> EXERCISE GOAL: When the line with "ATOM 5 O O . MET A 1 1 ? 0.845" appears below, start repeating lines exactly, and keep going through the line with "ATOM 11 C C . THR"; add nothing outside that span.

> RECORDS:
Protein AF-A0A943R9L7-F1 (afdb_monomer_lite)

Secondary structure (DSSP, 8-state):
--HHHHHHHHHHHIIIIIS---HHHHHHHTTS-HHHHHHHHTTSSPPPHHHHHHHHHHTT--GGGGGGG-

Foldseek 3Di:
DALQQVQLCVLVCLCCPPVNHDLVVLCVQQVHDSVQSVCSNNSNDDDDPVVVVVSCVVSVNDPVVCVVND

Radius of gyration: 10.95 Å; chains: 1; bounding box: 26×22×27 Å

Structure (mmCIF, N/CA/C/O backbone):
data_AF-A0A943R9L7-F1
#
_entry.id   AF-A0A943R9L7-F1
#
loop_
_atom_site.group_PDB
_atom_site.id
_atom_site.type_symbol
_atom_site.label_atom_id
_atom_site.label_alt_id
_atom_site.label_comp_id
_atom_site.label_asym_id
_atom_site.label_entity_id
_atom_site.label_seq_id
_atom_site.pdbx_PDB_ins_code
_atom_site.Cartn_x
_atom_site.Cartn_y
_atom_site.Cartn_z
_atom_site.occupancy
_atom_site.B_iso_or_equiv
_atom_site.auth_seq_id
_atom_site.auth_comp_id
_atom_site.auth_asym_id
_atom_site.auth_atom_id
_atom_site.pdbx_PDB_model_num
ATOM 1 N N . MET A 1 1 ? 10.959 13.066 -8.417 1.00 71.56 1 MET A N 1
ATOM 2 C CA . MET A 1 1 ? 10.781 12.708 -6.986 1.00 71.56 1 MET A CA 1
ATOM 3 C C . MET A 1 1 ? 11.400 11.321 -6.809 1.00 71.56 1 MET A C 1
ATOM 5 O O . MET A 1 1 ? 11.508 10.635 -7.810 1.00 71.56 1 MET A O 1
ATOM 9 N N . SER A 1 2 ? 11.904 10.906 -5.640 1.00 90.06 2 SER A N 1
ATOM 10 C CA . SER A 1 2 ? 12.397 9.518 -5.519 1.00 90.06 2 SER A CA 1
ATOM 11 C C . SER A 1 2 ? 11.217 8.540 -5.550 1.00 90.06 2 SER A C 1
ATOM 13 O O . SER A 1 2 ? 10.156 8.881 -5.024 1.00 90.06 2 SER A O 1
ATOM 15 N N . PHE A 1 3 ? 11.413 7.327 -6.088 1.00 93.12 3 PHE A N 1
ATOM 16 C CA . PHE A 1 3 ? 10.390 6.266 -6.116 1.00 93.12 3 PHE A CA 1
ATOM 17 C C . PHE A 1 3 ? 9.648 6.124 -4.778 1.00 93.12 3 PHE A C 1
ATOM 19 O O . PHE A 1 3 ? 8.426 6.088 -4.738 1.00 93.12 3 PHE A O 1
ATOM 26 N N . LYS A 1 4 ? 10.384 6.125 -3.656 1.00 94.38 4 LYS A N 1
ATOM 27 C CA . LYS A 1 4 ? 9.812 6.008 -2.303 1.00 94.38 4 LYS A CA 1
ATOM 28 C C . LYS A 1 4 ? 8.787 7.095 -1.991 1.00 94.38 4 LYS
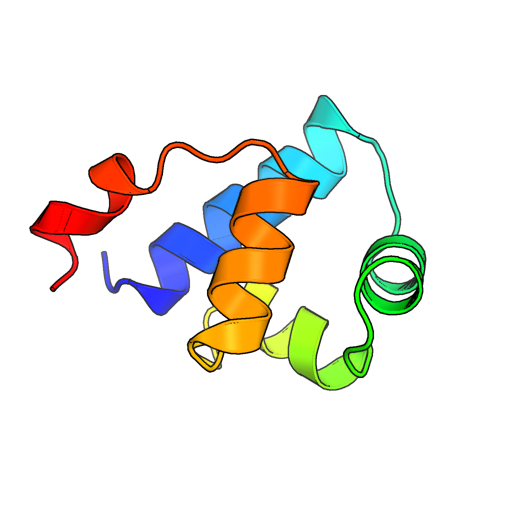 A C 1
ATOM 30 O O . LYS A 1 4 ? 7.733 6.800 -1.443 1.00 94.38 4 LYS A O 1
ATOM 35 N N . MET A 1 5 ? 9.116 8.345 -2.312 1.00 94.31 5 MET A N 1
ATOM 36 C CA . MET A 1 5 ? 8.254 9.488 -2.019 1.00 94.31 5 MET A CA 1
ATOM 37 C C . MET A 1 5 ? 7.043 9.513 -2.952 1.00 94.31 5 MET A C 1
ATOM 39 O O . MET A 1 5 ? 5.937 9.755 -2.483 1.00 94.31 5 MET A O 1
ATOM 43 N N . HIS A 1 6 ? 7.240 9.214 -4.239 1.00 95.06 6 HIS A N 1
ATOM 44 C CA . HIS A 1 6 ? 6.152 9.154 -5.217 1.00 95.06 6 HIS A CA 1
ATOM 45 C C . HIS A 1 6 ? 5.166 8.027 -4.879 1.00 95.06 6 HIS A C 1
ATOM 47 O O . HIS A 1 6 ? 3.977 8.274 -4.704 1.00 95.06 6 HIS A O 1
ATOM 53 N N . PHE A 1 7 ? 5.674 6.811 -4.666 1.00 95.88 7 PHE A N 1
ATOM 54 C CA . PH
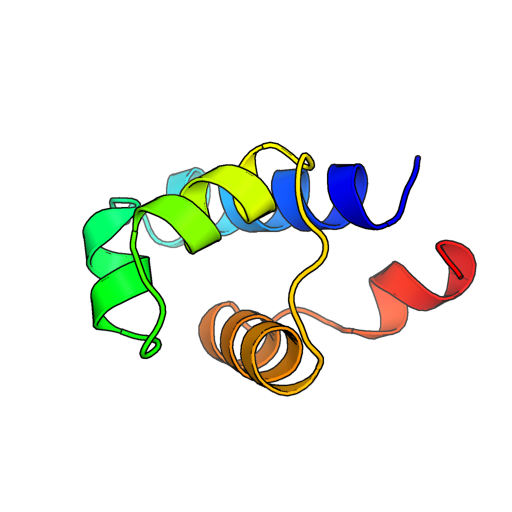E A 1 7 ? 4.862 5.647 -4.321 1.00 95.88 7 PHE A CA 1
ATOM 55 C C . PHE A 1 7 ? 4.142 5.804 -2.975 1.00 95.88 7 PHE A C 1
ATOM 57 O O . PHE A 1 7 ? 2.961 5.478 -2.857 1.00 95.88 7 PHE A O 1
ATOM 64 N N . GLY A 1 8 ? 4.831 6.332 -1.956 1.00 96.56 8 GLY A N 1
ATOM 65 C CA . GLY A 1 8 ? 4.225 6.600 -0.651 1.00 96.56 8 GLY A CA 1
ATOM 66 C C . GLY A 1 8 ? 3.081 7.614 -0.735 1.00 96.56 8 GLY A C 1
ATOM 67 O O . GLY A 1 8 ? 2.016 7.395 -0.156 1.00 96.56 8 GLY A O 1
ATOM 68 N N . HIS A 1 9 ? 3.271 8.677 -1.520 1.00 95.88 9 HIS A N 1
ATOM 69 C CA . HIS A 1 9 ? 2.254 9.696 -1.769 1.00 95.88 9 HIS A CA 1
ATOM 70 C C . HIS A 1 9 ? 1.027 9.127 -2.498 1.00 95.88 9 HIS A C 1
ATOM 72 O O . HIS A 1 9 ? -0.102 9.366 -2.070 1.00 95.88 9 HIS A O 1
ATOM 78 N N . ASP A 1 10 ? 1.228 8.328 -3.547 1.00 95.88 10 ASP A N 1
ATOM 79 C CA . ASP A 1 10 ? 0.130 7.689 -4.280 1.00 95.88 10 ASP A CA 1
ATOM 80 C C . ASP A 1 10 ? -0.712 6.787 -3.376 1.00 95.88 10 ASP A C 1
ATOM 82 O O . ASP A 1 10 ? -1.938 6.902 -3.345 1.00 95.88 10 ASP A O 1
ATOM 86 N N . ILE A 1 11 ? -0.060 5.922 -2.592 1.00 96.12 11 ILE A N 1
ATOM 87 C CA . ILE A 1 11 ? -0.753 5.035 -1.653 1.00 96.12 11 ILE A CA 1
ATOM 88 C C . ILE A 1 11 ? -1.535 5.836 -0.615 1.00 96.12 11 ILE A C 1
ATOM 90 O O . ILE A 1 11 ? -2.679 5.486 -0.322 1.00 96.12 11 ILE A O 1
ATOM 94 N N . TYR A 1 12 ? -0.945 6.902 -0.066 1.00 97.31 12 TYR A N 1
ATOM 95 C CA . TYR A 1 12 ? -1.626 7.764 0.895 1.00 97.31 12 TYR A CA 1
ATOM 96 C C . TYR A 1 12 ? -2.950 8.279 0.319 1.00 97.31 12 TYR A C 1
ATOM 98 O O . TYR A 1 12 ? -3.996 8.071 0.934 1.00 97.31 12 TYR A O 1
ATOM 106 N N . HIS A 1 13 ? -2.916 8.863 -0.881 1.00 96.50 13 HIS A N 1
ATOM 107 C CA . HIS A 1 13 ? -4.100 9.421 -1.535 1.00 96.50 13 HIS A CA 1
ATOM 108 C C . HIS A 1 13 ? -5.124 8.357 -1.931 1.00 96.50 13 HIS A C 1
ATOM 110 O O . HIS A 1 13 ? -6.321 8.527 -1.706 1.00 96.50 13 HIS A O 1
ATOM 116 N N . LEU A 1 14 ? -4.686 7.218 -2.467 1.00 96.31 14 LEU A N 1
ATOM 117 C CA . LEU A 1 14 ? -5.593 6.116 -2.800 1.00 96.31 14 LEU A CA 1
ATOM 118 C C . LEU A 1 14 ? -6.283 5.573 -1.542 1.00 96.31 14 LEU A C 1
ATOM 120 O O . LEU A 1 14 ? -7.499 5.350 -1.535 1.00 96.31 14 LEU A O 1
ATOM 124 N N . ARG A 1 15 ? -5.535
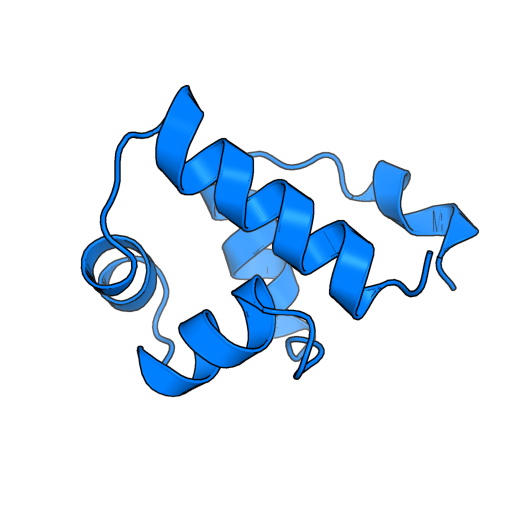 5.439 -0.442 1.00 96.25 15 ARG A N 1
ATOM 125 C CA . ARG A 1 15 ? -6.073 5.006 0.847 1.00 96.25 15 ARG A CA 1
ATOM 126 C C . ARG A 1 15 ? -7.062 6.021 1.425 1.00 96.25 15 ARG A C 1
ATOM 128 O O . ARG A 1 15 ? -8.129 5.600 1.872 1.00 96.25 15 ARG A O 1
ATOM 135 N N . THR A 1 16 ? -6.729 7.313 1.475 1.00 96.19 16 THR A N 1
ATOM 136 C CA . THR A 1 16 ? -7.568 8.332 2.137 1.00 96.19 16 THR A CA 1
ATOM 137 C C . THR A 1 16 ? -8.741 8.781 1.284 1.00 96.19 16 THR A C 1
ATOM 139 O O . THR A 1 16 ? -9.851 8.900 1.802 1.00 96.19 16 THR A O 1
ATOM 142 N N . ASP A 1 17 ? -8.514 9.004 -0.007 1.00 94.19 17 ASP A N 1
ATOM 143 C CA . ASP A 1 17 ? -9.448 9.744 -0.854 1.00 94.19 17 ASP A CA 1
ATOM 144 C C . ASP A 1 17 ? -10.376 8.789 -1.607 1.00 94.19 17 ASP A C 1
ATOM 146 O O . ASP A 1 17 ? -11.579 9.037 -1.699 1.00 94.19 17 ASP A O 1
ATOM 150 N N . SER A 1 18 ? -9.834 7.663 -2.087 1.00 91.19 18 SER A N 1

---

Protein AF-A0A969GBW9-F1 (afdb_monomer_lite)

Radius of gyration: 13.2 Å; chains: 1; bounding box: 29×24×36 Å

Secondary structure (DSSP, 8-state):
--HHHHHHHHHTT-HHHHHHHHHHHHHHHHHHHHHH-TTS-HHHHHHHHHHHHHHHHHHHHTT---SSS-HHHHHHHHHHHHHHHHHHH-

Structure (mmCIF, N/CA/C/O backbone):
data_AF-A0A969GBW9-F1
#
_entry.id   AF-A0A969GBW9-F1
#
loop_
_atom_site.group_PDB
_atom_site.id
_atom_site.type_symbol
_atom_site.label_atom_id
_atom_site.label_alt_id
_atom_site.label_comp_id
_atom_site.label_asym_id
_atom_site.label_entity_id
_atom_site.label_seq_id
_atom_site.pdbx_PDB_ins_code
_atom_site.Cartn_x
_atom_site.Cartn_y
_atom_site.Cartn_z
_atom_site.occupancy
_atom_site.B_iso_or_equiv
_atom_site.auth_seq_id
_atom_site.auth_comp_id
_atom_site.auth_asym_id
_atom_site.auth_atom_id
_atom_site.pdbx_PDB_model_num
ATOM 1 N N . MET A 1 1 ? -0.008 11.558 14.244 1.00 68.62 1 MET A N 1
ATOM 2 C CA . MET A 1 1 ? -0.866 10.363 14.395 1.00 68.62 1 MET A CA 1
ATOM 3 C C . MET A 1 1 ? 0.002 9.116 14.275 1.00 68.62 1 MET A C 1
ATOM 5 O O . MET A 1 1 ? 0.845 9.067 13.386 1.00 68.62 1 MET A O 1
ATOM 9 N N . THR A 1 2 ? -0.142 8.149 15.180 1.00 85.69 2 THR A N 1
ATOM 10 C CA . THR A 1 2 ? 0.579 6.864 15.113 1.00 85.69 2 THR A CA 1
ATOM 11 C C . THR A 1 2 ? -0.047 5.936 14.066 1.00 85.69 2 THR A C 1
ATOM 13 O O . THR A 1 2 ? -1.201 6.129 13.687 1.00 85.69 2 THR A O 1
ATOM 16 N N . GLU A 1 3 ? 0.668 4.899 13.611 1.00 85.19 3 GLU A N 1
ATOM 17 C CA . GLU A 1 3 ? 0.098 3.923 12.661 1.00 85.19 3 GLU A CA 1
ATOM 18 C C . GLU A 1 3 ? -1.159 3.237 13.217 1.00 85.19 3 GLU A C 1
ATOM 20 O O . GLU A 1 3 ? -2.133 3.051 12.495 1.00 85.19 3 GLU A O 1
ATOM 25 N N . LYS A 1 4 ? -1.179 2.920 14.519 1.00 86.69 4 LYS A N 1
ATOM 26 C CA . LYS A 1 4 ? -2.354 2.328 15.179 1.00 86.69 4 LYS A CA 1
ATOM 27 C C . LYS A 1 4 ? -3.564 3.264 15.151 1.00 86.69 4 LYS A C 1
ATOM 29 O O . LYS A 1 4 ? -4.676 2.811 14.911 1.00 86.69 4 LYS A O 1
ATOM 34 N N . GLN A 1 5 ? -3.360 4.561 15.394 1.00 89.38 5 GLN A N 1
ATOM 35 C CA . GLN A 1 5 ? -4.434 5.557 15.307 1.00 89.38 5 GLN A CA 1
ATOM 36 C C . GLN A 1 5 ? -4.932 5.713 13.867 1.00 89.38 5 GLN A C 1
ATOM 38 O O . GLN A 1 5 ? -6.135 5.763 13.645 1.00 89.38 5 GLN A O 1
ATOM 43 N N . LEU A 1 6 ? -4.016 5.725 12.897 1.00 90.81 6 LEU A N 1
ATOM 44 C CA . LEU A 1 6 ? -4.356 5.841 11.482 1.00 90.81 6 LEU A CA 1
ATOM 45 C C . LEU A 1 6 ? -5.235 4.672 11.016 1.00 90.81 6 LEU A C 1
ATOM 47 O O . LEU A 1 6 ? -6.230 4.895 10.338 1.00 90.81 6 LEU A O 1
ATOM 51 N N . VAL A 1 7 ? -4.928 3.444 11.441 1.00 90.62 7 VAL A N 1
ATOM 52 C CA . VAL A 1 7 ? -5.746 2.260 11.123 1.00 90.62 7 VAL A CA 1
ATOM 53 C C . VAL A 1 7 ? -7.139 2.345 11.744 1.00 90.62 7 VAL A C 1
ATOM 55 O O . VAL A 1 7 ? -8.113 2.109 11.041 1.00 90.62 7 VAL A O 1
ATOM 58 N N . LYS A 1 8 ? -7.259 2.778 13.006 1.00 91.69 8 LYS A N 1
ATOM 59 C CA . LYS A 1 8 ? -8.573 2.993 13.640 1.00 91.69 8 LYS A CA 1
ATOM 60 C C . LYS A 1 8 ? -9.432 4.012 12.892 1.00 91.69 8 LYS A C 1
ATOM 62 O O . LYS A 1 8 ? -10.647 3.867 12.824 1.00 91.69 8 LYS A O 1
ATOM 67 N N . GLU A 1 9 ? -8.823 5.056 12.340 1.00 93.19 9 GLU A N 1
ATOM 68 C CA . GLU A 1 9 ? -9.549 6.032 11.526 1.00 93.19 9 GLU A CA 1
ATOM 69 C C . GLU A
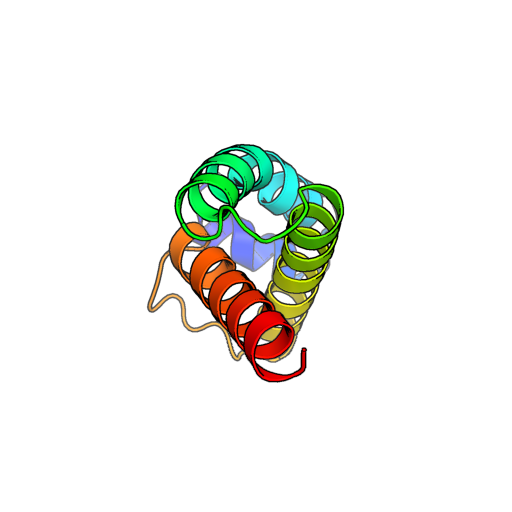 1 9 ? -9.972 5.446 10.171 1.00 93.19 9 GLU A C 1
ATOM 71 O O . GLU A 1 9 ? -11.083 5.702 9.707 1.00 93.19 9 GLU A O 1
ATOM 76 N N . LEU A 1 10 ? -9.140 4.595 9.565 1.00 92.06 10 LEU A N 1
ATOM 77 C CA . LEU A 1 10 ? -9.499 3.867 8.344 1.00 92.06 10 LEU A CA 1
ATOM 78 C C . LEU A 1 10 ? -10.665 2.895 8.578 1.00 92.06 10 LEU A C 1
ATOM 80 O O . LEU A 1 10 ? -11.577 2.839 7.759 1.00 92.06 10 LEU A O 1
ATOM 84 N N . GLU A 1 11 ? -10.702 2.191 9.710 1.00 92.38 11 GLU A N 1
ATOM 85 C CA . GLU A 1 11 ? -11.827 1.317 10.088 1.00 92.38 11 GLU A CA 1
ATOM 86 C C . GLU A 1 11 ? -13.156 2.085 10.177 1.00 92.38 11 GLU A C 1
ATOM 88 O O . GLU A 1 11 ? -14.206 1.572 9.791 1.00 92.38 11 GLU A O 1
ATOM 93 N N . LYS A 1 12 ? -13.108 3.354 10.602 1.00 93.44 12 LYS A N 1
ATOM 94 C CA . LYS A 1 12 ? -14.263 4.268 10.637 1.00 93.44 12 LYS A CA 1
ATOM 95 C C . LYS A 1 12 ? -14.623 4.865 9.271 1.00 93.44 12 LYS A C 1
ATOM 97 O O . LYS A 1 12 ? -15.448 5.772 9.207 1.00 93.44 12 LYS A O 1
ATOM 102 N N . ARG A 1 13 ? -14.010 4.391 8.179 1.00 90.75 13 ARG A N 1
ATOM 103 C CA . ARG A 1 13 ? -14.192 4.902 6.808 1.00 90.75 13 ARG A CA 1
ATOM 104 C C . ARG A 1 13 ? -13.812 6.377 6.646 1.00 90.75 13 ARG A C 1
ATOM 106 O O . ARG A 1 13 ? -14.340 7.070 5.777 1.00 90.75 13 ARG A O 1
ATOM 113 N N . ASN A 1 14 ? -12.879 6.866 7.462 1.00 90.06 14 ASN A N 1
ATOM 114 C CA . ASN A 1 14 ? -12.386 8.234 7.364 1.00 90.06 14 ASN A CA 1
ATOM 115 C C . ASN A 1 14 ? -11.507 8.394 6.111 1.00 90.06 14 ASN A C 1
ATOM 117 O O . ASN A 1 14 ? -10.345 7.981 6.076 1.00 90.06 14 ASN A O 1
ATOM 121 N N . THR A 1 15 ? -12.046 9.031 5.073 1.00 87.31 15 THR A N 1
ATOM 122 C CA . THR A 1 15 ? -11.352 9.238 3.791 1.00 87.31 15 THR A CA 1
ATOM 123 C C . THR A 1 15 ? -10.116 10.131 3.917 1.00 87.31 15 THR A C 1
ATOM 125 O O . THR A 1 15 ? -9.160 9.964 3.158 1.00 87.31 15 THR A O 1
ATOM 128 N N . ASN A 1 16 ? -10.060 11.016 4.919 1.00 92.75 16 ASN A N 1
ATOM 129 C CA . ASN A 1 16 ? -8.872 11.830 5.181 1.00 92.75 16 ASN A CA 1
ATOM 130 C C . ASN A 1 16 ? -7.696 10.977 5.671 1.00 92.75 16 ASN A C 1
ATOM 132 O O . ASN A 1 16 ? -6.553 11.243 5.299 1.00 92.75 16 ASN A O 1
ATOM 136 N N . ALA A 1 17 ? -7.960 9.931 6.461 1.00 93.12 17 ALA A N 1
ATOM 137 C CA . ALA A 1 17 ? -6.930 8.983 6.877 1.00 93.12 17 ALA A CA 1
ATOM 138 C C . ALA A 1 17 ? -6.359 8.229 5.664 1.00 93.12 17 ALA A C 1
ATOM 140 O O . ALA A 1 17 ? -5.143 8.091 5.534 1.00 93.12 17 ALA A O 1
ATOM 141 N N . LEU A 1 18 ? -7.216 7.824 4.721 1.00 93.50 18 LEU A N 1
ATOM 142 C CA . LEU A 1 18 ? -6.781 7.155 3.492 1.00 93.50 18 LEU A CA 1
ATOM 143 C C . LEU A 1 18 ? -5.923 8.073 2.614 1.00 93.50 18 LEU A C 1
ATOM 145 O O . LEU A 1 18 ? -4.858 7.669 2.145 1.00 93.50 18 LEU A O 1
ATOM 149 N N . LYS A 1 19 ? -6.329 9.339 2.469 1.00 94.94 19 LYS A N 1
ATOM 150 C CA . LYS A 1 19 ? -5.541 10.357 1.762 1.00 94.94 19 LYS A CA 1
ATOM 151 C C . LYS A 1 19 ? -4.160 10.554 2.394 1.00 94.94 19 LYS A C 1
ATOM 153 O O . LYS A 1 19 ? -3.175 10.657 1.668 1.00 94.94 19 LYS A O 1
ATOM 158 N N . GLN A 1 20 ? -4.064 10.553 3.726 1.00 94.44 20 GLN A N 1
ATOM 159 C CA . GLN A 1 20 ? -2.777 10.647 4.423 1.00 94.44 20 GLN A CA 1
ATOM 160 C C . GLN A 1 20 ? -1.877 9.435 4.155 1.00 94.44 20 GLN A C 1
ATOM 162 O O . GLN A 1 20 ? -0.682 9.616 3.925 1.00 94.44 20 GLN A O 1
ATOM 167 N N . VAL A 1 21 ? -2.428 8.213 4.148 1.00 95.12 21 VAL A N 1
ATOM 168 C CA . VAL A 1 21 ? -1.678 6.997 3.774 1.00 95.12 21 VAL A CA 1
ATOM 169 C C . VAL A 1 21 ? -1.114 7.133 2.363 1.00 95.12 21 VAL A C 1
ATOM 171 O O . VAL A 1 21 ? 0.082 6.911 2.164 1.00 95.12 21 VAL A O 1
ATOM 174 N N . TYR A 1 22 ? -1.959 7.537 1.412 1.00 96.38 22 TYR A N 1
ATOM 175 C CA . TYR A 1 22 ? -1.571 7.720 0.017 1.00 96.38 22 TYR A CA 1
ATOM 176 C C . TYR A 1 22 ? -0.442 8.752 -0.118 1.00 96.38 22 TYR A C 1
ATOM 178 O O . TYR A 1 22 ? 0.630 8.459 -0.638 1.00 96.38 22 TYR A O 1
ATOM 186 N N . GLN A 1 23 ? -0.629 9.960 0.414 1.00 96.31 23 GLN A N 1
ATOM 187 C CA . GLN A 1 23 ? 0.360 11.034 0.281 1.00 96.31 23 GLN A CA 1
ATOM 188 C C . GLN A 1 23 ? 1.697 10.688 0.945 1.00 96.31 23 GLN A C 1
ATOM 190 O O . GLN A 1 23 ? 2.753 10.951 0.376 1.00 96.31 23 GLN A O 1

> ANSWER TO THIS PROBLEM:
ATOM 5 O O . MET A 1 1 ? 0.845 9.067 13.386 1.00 68.62 1 MET A O 1
ATOM 9 N N . THR A 1 2 ? -0.142 8.149 15.180 1.00 85.69 2 THR A N 1
ATOM 10 C CA . THR A 1 2 ? 0.579 6.864 15.113 1.00 85.69 2 THR A CA 1
ATOM 11 C C . THR A 1 2 ? -0.047 5.936 14.066 1.00 85.69 2 THR A C 1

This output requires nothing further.